His face had changed and darkened; his eyes were cold, his mouth bitter.

"I thought you were a woman, capable of love; I find that you are a fanatic, willing to sacrifice everything to an egotistic passion for self-expression."

"It is life, the only true life. Anything else is death," she muttered.

When he left her she stood for a long time gazing out over the mountains. Then she crept down the hill as far as the rock on which she and the Pearl had sat earlier in the day, and huddled close against it. Night, black as ink and broken by the mocking cries of the coyotes, came on, and lay over the earth for many hours. When the dawn came, Frances strove to rise; but her limbs had stiffened. She ached from head to foot, and she seemed to have lost the power and will to move. The pale light gradually deepened, and when the sun at last arose, it sent one dazzling ray straight through the trees, flashing the high command of eternal morning: "Lift up your gates and sing!"

Frances remembered that other morning when, through joy, she had lifted her gates as high as heaven.

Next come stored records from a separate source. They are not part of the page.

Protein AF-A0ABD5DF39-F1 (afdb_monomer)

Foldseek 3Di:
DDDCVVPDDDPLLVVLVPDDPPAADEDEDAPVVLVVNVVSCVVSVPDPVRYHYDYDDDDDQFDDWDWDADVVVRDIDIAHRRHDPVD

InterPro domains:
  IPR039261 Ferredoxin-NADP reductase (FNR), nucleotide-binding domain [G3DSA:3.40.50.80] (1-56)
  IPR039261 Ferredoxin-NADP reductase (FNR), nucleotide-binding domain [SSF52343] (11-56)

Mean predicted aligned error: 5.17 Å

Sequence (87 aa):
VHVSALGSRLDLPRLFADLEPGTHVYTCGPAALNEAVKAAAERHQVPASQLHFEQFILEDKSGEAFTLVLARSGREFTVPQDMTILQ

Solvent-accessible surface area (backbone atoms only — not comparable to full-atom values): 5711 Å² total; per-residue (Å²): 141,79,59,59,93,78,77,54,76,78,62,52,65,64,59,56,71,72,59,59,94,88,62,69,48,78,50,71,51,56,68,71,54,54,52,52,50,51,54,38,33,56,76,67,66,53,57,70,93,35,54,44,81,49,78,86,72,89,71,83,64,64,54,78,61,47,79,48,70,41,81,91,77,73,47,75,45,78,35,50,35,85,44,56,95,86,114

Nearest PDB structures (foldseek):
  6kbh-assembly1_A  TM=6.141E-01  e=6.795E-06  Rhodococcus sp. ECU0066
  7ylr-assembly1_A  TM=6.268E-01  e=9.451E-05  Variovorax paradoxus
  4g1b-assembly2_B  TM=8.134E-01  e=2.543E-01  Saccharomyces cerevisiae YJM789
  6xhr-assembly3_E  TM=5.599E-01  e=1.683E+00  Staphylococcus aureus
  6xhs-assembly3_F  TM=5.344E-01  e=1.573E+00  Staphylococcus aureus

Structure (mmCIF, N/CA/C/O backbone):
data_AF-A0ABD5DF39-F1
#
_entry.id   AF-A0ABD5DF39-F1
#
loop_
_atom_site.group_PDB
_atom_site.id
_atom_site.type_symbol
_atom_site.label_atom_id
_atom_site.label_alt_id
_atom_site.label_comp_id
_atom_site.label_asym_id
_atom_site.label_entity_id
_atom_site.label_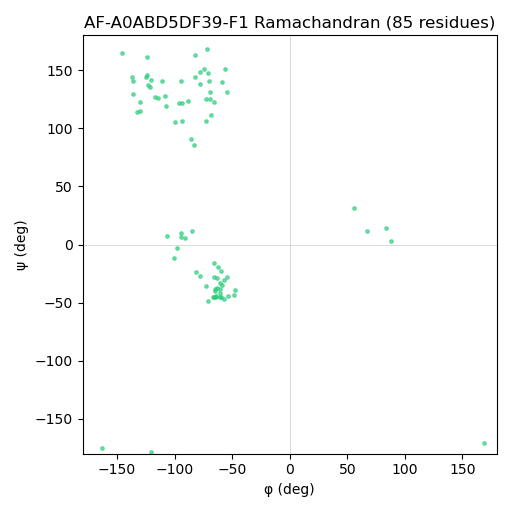seq_id
_atom_site.pdbx_PDB_ins_code
_atom_site.Cartn_x
_atom_site.Cartn_y
_atom_site.Cartn_z
_atom_site.occupancy
_atom_site.B_iso_or_equiv
_atom_site.auth_seq_id
_atom_site.auth_comp_id
_atom_site.auth_asym_id
_atom_site.auth_atom_id
_atom_site.pdbx_PDB_model_num
ATOM 1 N N . VAL A 1 1 ? 21.227 -4.687 -6.996 1.00 85.00 1 VAL A N 1
ATOM 2 C CA . VAL A 1 1 ? 21.057 -3.888 -5.755 1.00 85.00 1 VAL A CA 1
ATOM 3 C C . VAL A 1 1 ? 21.326 -2.428 -6.077 1.00 85.00 1 VAL A C 1
ATOM 5 O O . VAL A 1 1 ? 22.283 -2.159 -6.791 1.00 85.00 1 VAL A O 1
ATOM 8 N N . HIS A 1 2 ? 20.483 -1.509 -5.603 1.00 92.69 2 HIS A N 1
ATOM 9 C CA . HIS A 1 2 ? 20.648 -0.063 -5.784 1.00 92.69 2 HIS A CA 1
ATOM 10 C C . HIS A 1 2 ? 20.991 0.606 -4.442 1.00 92.69 2 HIS A C 1
ATOM 12 O O . HIS A 1 2 ? 20.419 0.235 -3.420 1.00 92.69 2 HIS A O 1
ATOM 18 N N . VAL A 1 3 ? 21.892 1.597 -4.448 1.00 96.19 3 VAL A N 1
ATOM 19 C CA . VAL A 1 3 ? 22.290 2.374 -3.262 1.00 96.19 3 VAL A CA 1
ATOM 20 C C . VAL A 1 3 ? 22.269 3.864 -3.604 1.00 96.19 3 VAL A C 1
ATOM 22 O O . VAL A 1 3 ? 23.074 4.334 -4.408 1.00 96.19 3 VAL A O 1
ATOM 25 N N . SER A 1 4 ? 21.366 4.624 -2.980 1.00 93.81 4 SER A N 1
ATOM 26 C CA . SER A 1 4 ? 21.143 6.043 -3.305 1.00 93.81 4 SER A CA 1
ATOM 27 C C . SER A 1 4 ? 22.337 6.946 -2.975 1.00 93.81 4 SER A C 1
ATOM 29 O O . SER A 1 4 ? 22.548 7.944 -3.662 1.00 93.81 4 SER A O 1
ATOM 31 N N . ALA A 1 5 ? 23.154 6.572 -1.982 1.00 96.44 5 ALA A N 1
ATOM 32 C CA . ALA A 1 5 ? 24.379 7.286 -1.606 1.00 96.44 5 ALA A CA 1
ATOM 33 C C . ALA A 1 5 ? 25.431 7.330 -2.732 1.00 96.44 5 ALA A C 1
ATOM 35 O O . ALA A 1 5 ? 26.290 8.204 -2.729 1.00 96.44 5 ALA A O 1
ATOM 36 N N . LEU A 1 6 ? 25.335 6.434 -3.722 1.00 96.50 6 LEU A N 1
ATOM 37 C CA . LEU A 1 6 ? 26.186 6.429 -4.915 1.00 96.50 6 LEU A CA 1
ATOM 38 C C . LEU A 1 6 ? 25.674 7.371 -6.026 1.00 96.50 6 LEU A C 1
ATOM 40 O O . LEU A 1 6 ? 26.133 7.290 -7.160 1.00 96.50 6 LEU A O 1
ATOM 44 N N . GLY A 1 7 ? 24.706 8.246 -5.730 1.00 94.81 7 GLY A N 1
ATOM 45 C CA . GLY A 1 7 ? 24.271 9.316 -6.635 1.00 94.81 7 GLY A CA 1
ATOM 46 C C . GLY A 1 7 ? 23.252 8.909 -7.703 1.00 94.81 7 GLY A C 1
ATOM 47 O O . GLY A 1 7 ? 23.023 9.663 -8.642 1.00 94.81 7 GLY A O 1
ATOM 48 N N . SER A 1 8 ? 22.615 7.743 -7.574 1.00 95.00 8 SER A N 1
ATOM 49 C CA . SER A 1 8 ? 21.590 7.269 -8.518 1.00 95.00 8 SER A CA 1
ATOM 50 C C . SER A 1 8 ? 20.235 7.027 -7.838 1.00 95.00 8 SER A C 1
ATOM 52 O O . SER A 1 8 ? 20.063 7.254 -6.632 1.00 95.00 8 SER A O 1
ATOM 54 N N . ARG A 1 9 ? 19.248 6.566 -8.611 1.00 93.94 9 ARG A N 1
ATOM 55 C CA . ARG A 1 9 ? 17.972 6.020 -8.123 1.00 93.94 9 ARG A CA 1
ATOM 56 C C . ARG A 1 9 ? 17.763 4.614 -8.674 1.00 93.94 9 ARG A C 1
ATOM 58 O O . ARG A 1 9 ? 18.417 4.228 -9.641 1.00 93.94 9 ARG A O 1
ATOM 65 N N . LEU A 1 10 ? 16.874 3.853 -8.039 1.00 94.88 10 LEU A N 1
ATOM 66 C CA . LEU A 1 10 ? 16.461 2.554 -8.553 1.00 94.88 10 LEU A CA 1
ATOM 67 C C . LEU A 1 10 ? 15.701 2.760 -9.868 1.00 94.88 10 LEU A C 1
ATOM 69 O O . LEU A 1 10 ? 14.697 3.470 -9.901 1.00 94.88 10 LEU A O 1
ATOM 73 N N . ASP A 1 11 ? 16.185 2.135 -10.935 1.00 94.75 11 ASP A N 1
ATOM 74 C CA . ASP A 1 11 ? 15.564 2.174 -12.256 1.00 94.75 11 ASP A CA 1
ATOM 75 C C . ASP A 1 11 ? 14.442 1.128 -12.337 1.00 94.75 11 ASP A C 1
ATOM 77 O O . ASP A 1 11 ? 14.656 -0.023 -12.720 1.00 94.75 11 ASP A O 1
ATOM 81 N N . LEU A 1 12 ? 13.247 1.523 -11.888 1.00 95.25 12 LEU A N 1
ATOM 82 C CA . LEU A 1 12 ? 12.063 0.663 -11.902 1.00 95.25 12 LEU A CA 1
ATOM 83 C C . LEU A 1 12 ? 11.611 0.289 -13.323 1.00 95.25 12 LEU A C 1
ATOM 85 O O . LEU A 1 12 ? 11.354 -0.892 -13.528 1.00 95.25 12 LEU A O 1
ATOM 89 N N . PRO A 1 13 ? 11.541 1.201 -14.316 1.00 92.62 13 PRO A N 1
ATOM 90 C CA . PRO A 1 13 ? 11.189 0.818 -15.685 1.00 92.62 13 PRO A CA 1
ATOM 91 C C . PRO A 1 13 ? 12.071 -0.302 -16.236 1.00 92.62 13 PRO A C 1
ATOM 93 O O . PRO A 1 13 ? 11.560 -1.266 -16.797 1.00 92.62 13 PRO A O 1
ATOM 96 N N . ARG A 1 14 ? 13.390 -0.217 -16.022 1.00 93.44 14 ARG A N 1
ATOM 97 C CA . ARG A 1 14 ? 14.299 -1.287 -16.432 1.00 93.44 14 ARG A CA 1
ATOM 98 C C . ARG A 1 14 ? 14.035 -2.586 -15.674 1.00 93.44 14 ARG A C 1
ATOM 100 O O . ARG A 1 14 ? 13.972 -3.635 -16.297 1.00 93.44 14 ARG A O 1
ATOM 107 N N . LEU A 1 15 ? 13.856 -2.522 -14.354 1.00 93.81 15 LEU A N 1
ATOM 108 C CA . LEU A 1 15 ? 13.582 -3.711 -13.540 1.00 93.81 15 LEU A CA 1
ATOM 109 C C . LEU A 1 15 ? 12.290 -4.424 -13.971 1.00 93.81 15 LEU A C 1
ATOM 111 O O . LEU A 1 15 ? 12.240 -5.648 -13.971 1.00 93.81 15 LEU A O 1
ATOM 115 N N . PHE A 1 16 ? 11.261 -3.658 -14.338 1.00 95.56 16 PHE A N 1
ATOM 116 C CA . PHE A 1 16 ? 9.973 -4.188 -14.780 1.00 95.56 16 PHE A CA 1
ATOM 117 C C . PHE A 1 16 ? 9.986 -4.696 -16.228 1.00 95.56 16 PHE A C 1
ATOM 119 O O . PHE A 1 16 ? 9.214 -5.594 -16.557 1.00 95.56 16 PHE A O 1
ATOM 126 N N . ALA A 1 17 ? 10.860 -4.163 -17.088 1.00 93.19 17 ALA A N 1
ATOM 127 C CA . ALA A 1 17 ? 11.018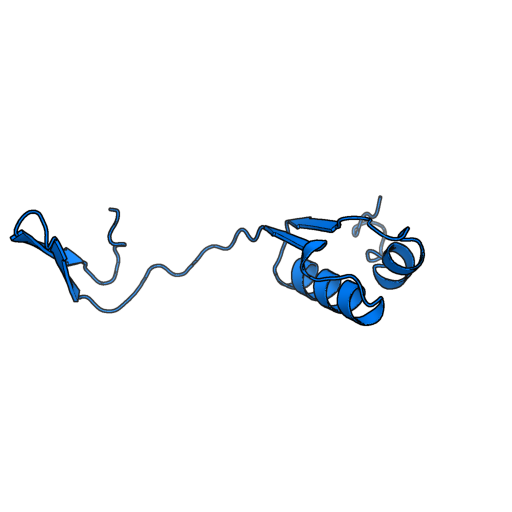 -4.631 -18.467 1.00 93.19 17 ALA A CA 1
ATOM 128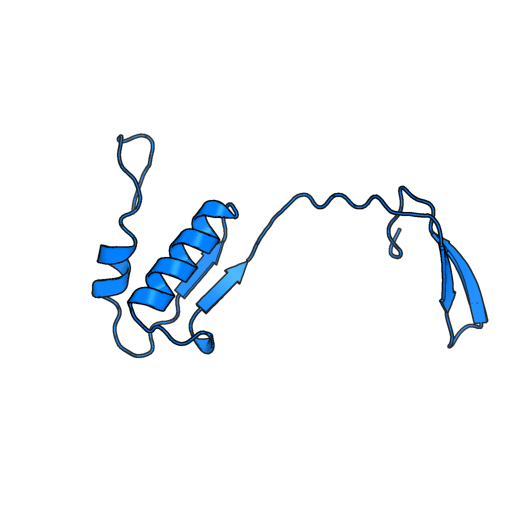 C C . ALA A 1 17 ? 11.508 -6.086 -18.556 1.00 93.19 17 ALA A C 1
ATOM 130 O O . ALA A 1 17 ? 11.167 -6.779 -19.510 1.00 93.19 17 ALA A O 1
ATOM 131 N N . ASP A 1 18 ? 12.263 -6.535 -17.552 1.00 90.19 18 ASP A N 1
ATOM 132 C CA . ASP A 1 18 ? 12.875 -7.864 -17.503 1.00 90.19 18 ASP A CA 1
ATOM 133 C C . ASP A 1 18 ? 12.008 -8.902 -16.748 1.00 90.19 18 ASP A C 1
ATOM 135 O O . ASP A 1 18 ? 12.461 -10.021 -16.507 1.00 90.19 18 ASP A O 1
ATOM 139 N N . LEU A 1 19 ? 10.776 -8.557 -16.339 1.00 95.00 19 LEU A N 1
ATOM 140 C CA . LEU A 1 19 ? 9.906 -9.483 -15.602 1.00 95.00 19 LEU A CA 1
ATOM 141 C C . LEU A 1 19 ? 9.355 -10.585 -16.510 1.00 95.00 19 LEU A C 1
ATOM 143 O O . LEU A 1 19 ? 8.680 -10.327 -17.506 1.00 95.00 19 LEU A O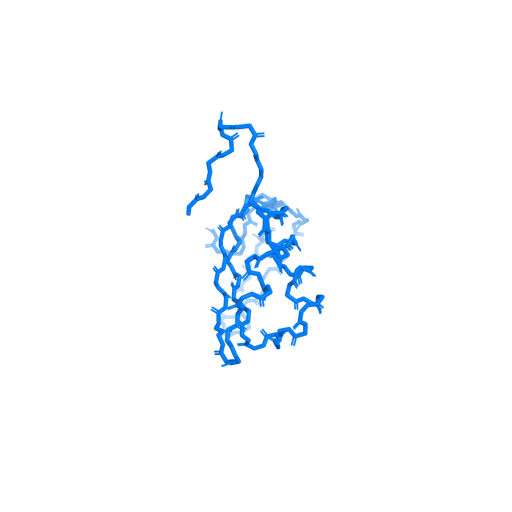 1
ATOM 147 N N . GLU A 1 20 ? 9.571 -11.834 -16.105 1.00 94.69 20 GLU A N 1
ATOM 148 C CA . GLU A 1 20 ? 8.952 -12.986 -16.753 1.00 94.69 20 GLU A CA 1
ATOM 149 C C . GLU A 1 20 ? 7.444 -13.046 -16.439 1.00 94.69 20 GLU A C 1
ATOM 151 O O . GLU A 1 20 ? 7.026 -12.669 -15.332 1.00 94.69 20 GLU A O 1
ATOM 156 N N . PRO A 1 21 ? 6.602 -13.550 -17.363 1.00 93.12 21 PRO A N 1
ATOM 157 C CA . PRO A 1 21 ? 5.177 -13.723 -17.108 1.00 93.12 21 PRO A CA 1
ATOM 158 C C . PRO A 1 21 ? 4.912 -14.554 -15.848 1.00 93.12 21 PRO A C 1
ATOM 160 O O . PRO A 1 21 ? 5.455 -15.642 -15.679 1.00 93.12 21 PRO A O 1
ATOM 163 N N . GLY A 1 22 ? 4.036 -14.052 -14.976 1.00 94.81 22 GLY A N 1
ATOM 164 C CA . GLY A 1 22 ? 3.721 -14.710 -13.705 1.00 94.81 22 GLY A CA 1
ATOM 165 C C . GLY A 1 22 ? 4.644 -14.332 -12.543 1.00 94.81 22 GLY A C 1
ATOM 166 O O . GLY A 1 22 ? 4.463 -14.869 -11.454 1.00 94.81 22 GLY A O 1
ATOM 167 N N . THR A 1 23 ? 5.597 -13.411 -12.730 1.00 96.69 23 THR A N 1
ATOM 168 C CA . THR A 1 23 ? 6.435 -12.903 -11.633 1.00 96.69 23 THR A CA 1
ATOM 169 C C . THR A 1 23 ? 5.615 -12.054 -10.663 1.00 96.69 23 THR A C 1
ATOM 171 O O . THR A 1 23 ? 4.911 -11.134 -11.068 1.00 96.69 23 THR A O 1
ATOM 174 N N . HIS A 1 24 ? 5.741 -12.328 -9.364 1.00 97.50 24 HIS A N 1
ATOM 175 C CA . HIS A 1 24 ? 5.146 -11.506 -8.312 1.00 97.50 24 HIS A CA 1
ATOM 176 C C . HIS A 1 24 ? 6.151 -10.470 -7.798 1.00 97.50 24 HIS A C 1
ATOM 178 O O . HIS A 1 24 ? 7.328 -10.775 -7.605 1.00 97.50 24 HIS A O 1
ATOM 184 N N . VAL A 1 25 ? 5.671 -9.260 -7.518 1.00 97.19 25 VAL A N 1
ATOM 185 C CA . VAL A 1 25 ? 6.467 -8.157 -6.975 1.00 97.19 25 VAL A CA 1
ATOM 186 C C . VAL A 1 25 ? 5.977 -7.830 -5.570 1.00 97.19 25 VAL A C 1
ATOM 188 O O . VAL A 1 25 ? 4.797 -7.553 -5.363 1.00 97.19 25 VAL A O 1
ATOM 191 N N . TYR A 1 26 ? 6.903 -7.837 -4.613 1.00 97.25 26 TYR A N 1
ATOM 192 C CA . TYR A 1 26 ? 6.657 -7.496 -3.214 1.00 97.25 26 TYR A CA 1
ATOM 193 C C . TYR A 1 26 ? 7.466 -6.259 -2.846 1.00 97.25 26 TYR A C 1
ATOM 195 O O . TYR A 1 26 ? 8.685 -6.258 -3.040 1.00 97.25 26 TYR A O 1
ATOM 203 N N . THR A 1 27 ? 6.827 -5.221 -2.302 1.00 96.56 27 THR A N 1
ATOM 204 C CA . THR A 1 27 ? 7.542 -4.018 -1.854 1.00 96.56 27 THR A CA 1
ATOM 205 C C . THR A 1 27 ? 7.063 -3.510 -0.505 1.00 96.56 27 THR A C 1
ATOM 207 O O . THR A 1 27 ? 5.873 -3.479 -0.201 1.00 96.56 27 THR A O 1
ATOM 210 N N . CYS A 1 28 ? 8.028 -3.068 0.293 1.00 95.31 28 CYS A N 1
ATOM 211 C CA . CYS A 1 28 ? 7.811 -2.392 1.559 1.00 95.31 28 CYS A CA 1
ATOM 212 C C . CYS A 1 28 ? 8.766 -1.198 1.624 1.00 95.31 28 CYS A C 1
ATOM 214 O O . CYS A 1 28 ? 9.961 -1.333 1.347 1.00 95.31 28 CYS A O 1
ATOM 216 N N . GLY A 1 29 ? 8.244 -0.015 1.933 1.00 92.00 29 GLY A N 1
ATOM 217 C CA . GLY A 1 29 ? 9.038 1.206 1.991 1.00 92.00 29 GLY A CA 1
ATOM 218 C C . GLY A 1 29 ? 8.188 2.468 2.104 1.00 92.00 29 GLY A C 1
ATOM 219 O O . GLY A 1 29 ? 6.975 2.386 2.306 1.00 92.00 29 GLY A O 1
ATOM 220 N N . PRO A 1 30 ? 8.813 3.653 1.978 1.00 92.06 30 PRO A N 1
ATOM 221 C CA . PRO A 1 30 ? 8.093 4.920 2.006 1.00 92.06 30 PRO A CA 1
ATOM 222 C C . PRO A 1 30 ? 6.996 4.961 0.939 1.00 92.06 30 PRO A C 1
ATOM 224 O O . PRO A 1 30 ? 7.168 4.386 -0.137 1.00 92.06 30 PRO A O 1
ATOM 227 N N . ALA A 1 31 ? 5.922 5.716 1.191 1.00 92.00 31 ALA A N 1
ATOM 228 C CA . ALA A 1 31 ? 4.796 5.849 0.259 1.00 92.00 31 ALA A CA 1
ATOM 229 C C . ALA A 1 31 ? 5.261 6.151 -1.179 1.00 92.00 31 ALA A C 1
ATOM 231 O O . ALA A 1 31 ? 4.830 5.495 -2.120 1.00 92.00 31 ALA A O 1
ATOM 232 N N . ALA A 1 32 ? 6.237 7.051 -1.341 1.00 93.50 32 ALA A N 1
ATOM 233 C CA . ALA A 1 32 ? 6.799 7.398 -2.645 1.00 93.50 32 ALA A CA 1
ATOM 234 C C . ALA A 1 32 ? 7.419 6.207 -3.406 1.00 93.50 32 ALA A C 1
ATOM 236 O O . ALA A 1 32 ? 7.322 6.155 -4.629 1.00 93.50 32 ALA A O 1
ATOM 237 N N . LEU A 1 33 ? 8.045 5.247 -2.711 1.00 94.50 33 LEU A N 1
ATOM 238 C CA . LEU A 1 33 ? 8.583 4.041 -3.347 1.00 94.50 33 LEU A CA 1
ATOM 239 C C . LEU A 1 33 ? 7.449 3.117 -3.798 1.00 94.50 33 LEU A C 1
ATOM 241 O O . LEU A 1 33 ? 7.453 2.677 -4.945 1.00 94.50 33 LEU A O 1
ATOM 245 N N . ASN A 1 34 ? 6.482 2.850 -2.917 1.00 94.75 34 ASN A N 1
ATOM 246 C CA . ASN A 1 34 ? 5.350 1.980 -3.235 1.00 94.75 34 ASN A CA 1
ATOM 247 C C . ASN A 1 34 ? 4.535 2.539 -4.415 1.00 94.75 34 ASN A C 1
ATOM 249 O O . ASN A 1 34 ? 4.200 1.789 -5.329 1.00 94.75 34 ASN A O 1
ATOM 253 N N . GLU A 1 35 ? 4.293 3.851 -4.463 1.00 95.00 35 GLU A N 1
ATOM 254 C CA . GLU A 1 35 ? 3.619 4.491 -5.602 1.00 95.00 35 GLU A CA 1
ATOM 255 C C . GLU A 1 35 ? 4.437 4.408 -6.899 1.00 95.00 35 GLU A C 1
ATOM 257 O O . GLU A 1 35 ? 3.889 4.110 -7.960 1.00 95.00 35 GLU A O 1
ATOM 262 N N . ALA A 1 36 ? 5.760 4.590 -6.835 1.00 96.12 36 ALA A N 1
ATOM 263 C CA . ALA A 1 36 ? 6.615 4.447 -8.014 1.00 96.12 36 ALA A CA 1
ATOM 264 C C . ALA A 1 36 ? 6.606 3.011 -8.572 1.00 96.12 36 ALA A C 1
ATOM 266 O O . ALA A 1 36 ? 6.611 2.818 -9.788 1.00 96.12 36 ALA A O 1
ATOM 267 N N . VAL A 1 37 ? 6.560 2.005 -7.694 1.00 96.88 37 VAL A N 1
ATOM 268 C CA . VAL A 1 37 ? 6.446 0.589 -8.075 1.00 96.88 37 VAL A CA 1
ATOM 269 C C . VAL A 1 37 ? 5.087 0.312 -8.714 1.00 96.88 37 VAL A C 1
ATOM 271 O O . VAL A 1 37 ? 5.050 -0.317 -9.768 1.00 96.88 37 VAL A O 1
ATOM 274 N N . LYS A 1 38 ? 3.984 0.809 -8.135 1.00 95.56 38 LYS A N 1
ATOM 275 C CA . LYS A 1 38 ? 2.638 0.683 -8.725 1.00 95.56 38 LYS A CA 1
ATOM 276 C C . LYS A 1 38 ? 2.588 1.274 -10.134 1.00 95.56 38 LYS A C 1
ATOM 278 O O . LYS A 1 38 ? 2.126 0.609 -11.054 1.00 95.56 38 LYS A O 1
ATOM 283 N N . ALA A 1 39 ? 3.134 2.476 -10.320 1.00 96.31 39 ALA A N 1
ATOM 284 C CA . ALA A 1 39 ? 3.166 3.137 -11.623 1.00 96.31 39 ALA A CA 1
ATOM 285 C C . ALA A 1 39 ? 4.020 2.379 -12.658 1.00 96.31 39 ALA A C 1
ATOM 287 O O . ALA A 1 39 ? 3.659 2.303 -13.834 1.00 96.31 39 ALA A O 1
ATOM 288 N N . ALA A 1 40 ? 5.154 1.803 -12.241 1.00 96.44 40 ALA A N 1
ATOM 289 C CA . ALA A 1 40 ? 5.966 0.955 -13.112 1.00 96.44 40 ALA A CA 1
ATOM 290 C C . ALA A 1 40 ? 5.216 -0.333 -13.492 1.00 96.44 40 ALA A C 1
ATOM 292 O O . ALA A 1 40 ? 5.160 -0.686 -14.667 1.00 96.44 40 ALA A O 1
ATOM 293 N N . ALA A 1 41 ? 4.573 -0.984 -12.525 1.00 96.25 41 ALA A N 1
ATOM 294 C CA . ALA A 1 41 ? 3.775 -2.182 -12.748 1.00 96.25 41 ALA A CA 1
ATOM 295 C C . ALA A 1 41 ? 2.616 -1.947 -13.726 1.00 96.25 41 ALA A C 1
ATOM 297 O O . ALA A 1 41 ? 2.431 -2.730 -14.656 1.00 96.25 41 ALA A O 1
ATOM 298 N N . GLU A 1 42 ? 1.884 -0.842 -13.561 1.00 95.50 42 GLU A N 1
ATOM 299 C CA . GLU A 1 42 ? 0.787 -0.449 -14.448 1.00 95.50 42 GLU A CA 1
ATOM 300 C C . GLU A 1 42 ? 1.274 -0.243 -15.888 1.00 95.50 42 GLU A C 1
ATOM 302 O O . GLU A 1 42 ? 0.688 -0.781 -16.829 1.00 95.50 42 GLU A O 1
ATOM 307 N N . ARG A 1 43 ? 2.402 0.458 -16.072 1.00 95.44 43 ARG A N 1
ATOM 308 C CA . ARG A 1 43 ? 3.003 0.681 -17.397 1.00 95.44 43 ARG A CA 1
ATOM 309 C C . ARG A 1 43 ? 3.400 -0.621 -18.099 1.00 95.44 43 ARG A C 1
ATOM 311 O O . ARG A 1 43 ? 3.329 -0.687 -19.322 1.00 95.44 43 ARG A O 1
ATOM 318 N N . HIS A 1 44 ? 3.810 -1.631 -17.336 1.00 95.00 44 HIS A N 1
ATOM 319 C CA . HIS A 1 44 ? 4.190 -2.953 -17.839 1.00 95.00 44 HIS A CA 1
ATOM 320 C C . HIS A 1 44 ? 3.040 -3.972 -17.796 1.00 95.00 44 HIS A C 1
ATOM 322 O O . HIS A 1 44 ? 3.264 -5.153 -18.045 1.00 95.00 44 HIS A O 1
ATOM 328 N N . GLN A 1 45 ? 1.811 -3.522 -17.513 1.00 94.88 45 GLN A N 1
ATOM 329 C CA . GLN A 1 45 ? 0.600 -4.348 -17.486 1.00 94.88 45 GLN A CA 1
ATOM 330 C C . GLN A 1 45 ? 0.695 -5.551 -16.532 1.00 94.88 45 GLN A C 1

Now she was crushed beneath those gates; now she had but her soul's heritage—the comfortless—to comfort her. As she thought of them, their weakness and tears seemed to flow toward her, augmenting her strength. With infinite difficulty she struggled to her knees, then to her feet. Her stiffened arms she slowly raised above her head, as if she held aloft the grief of the world. She would lift her gates as high as heaven, and the very soul of her should sing.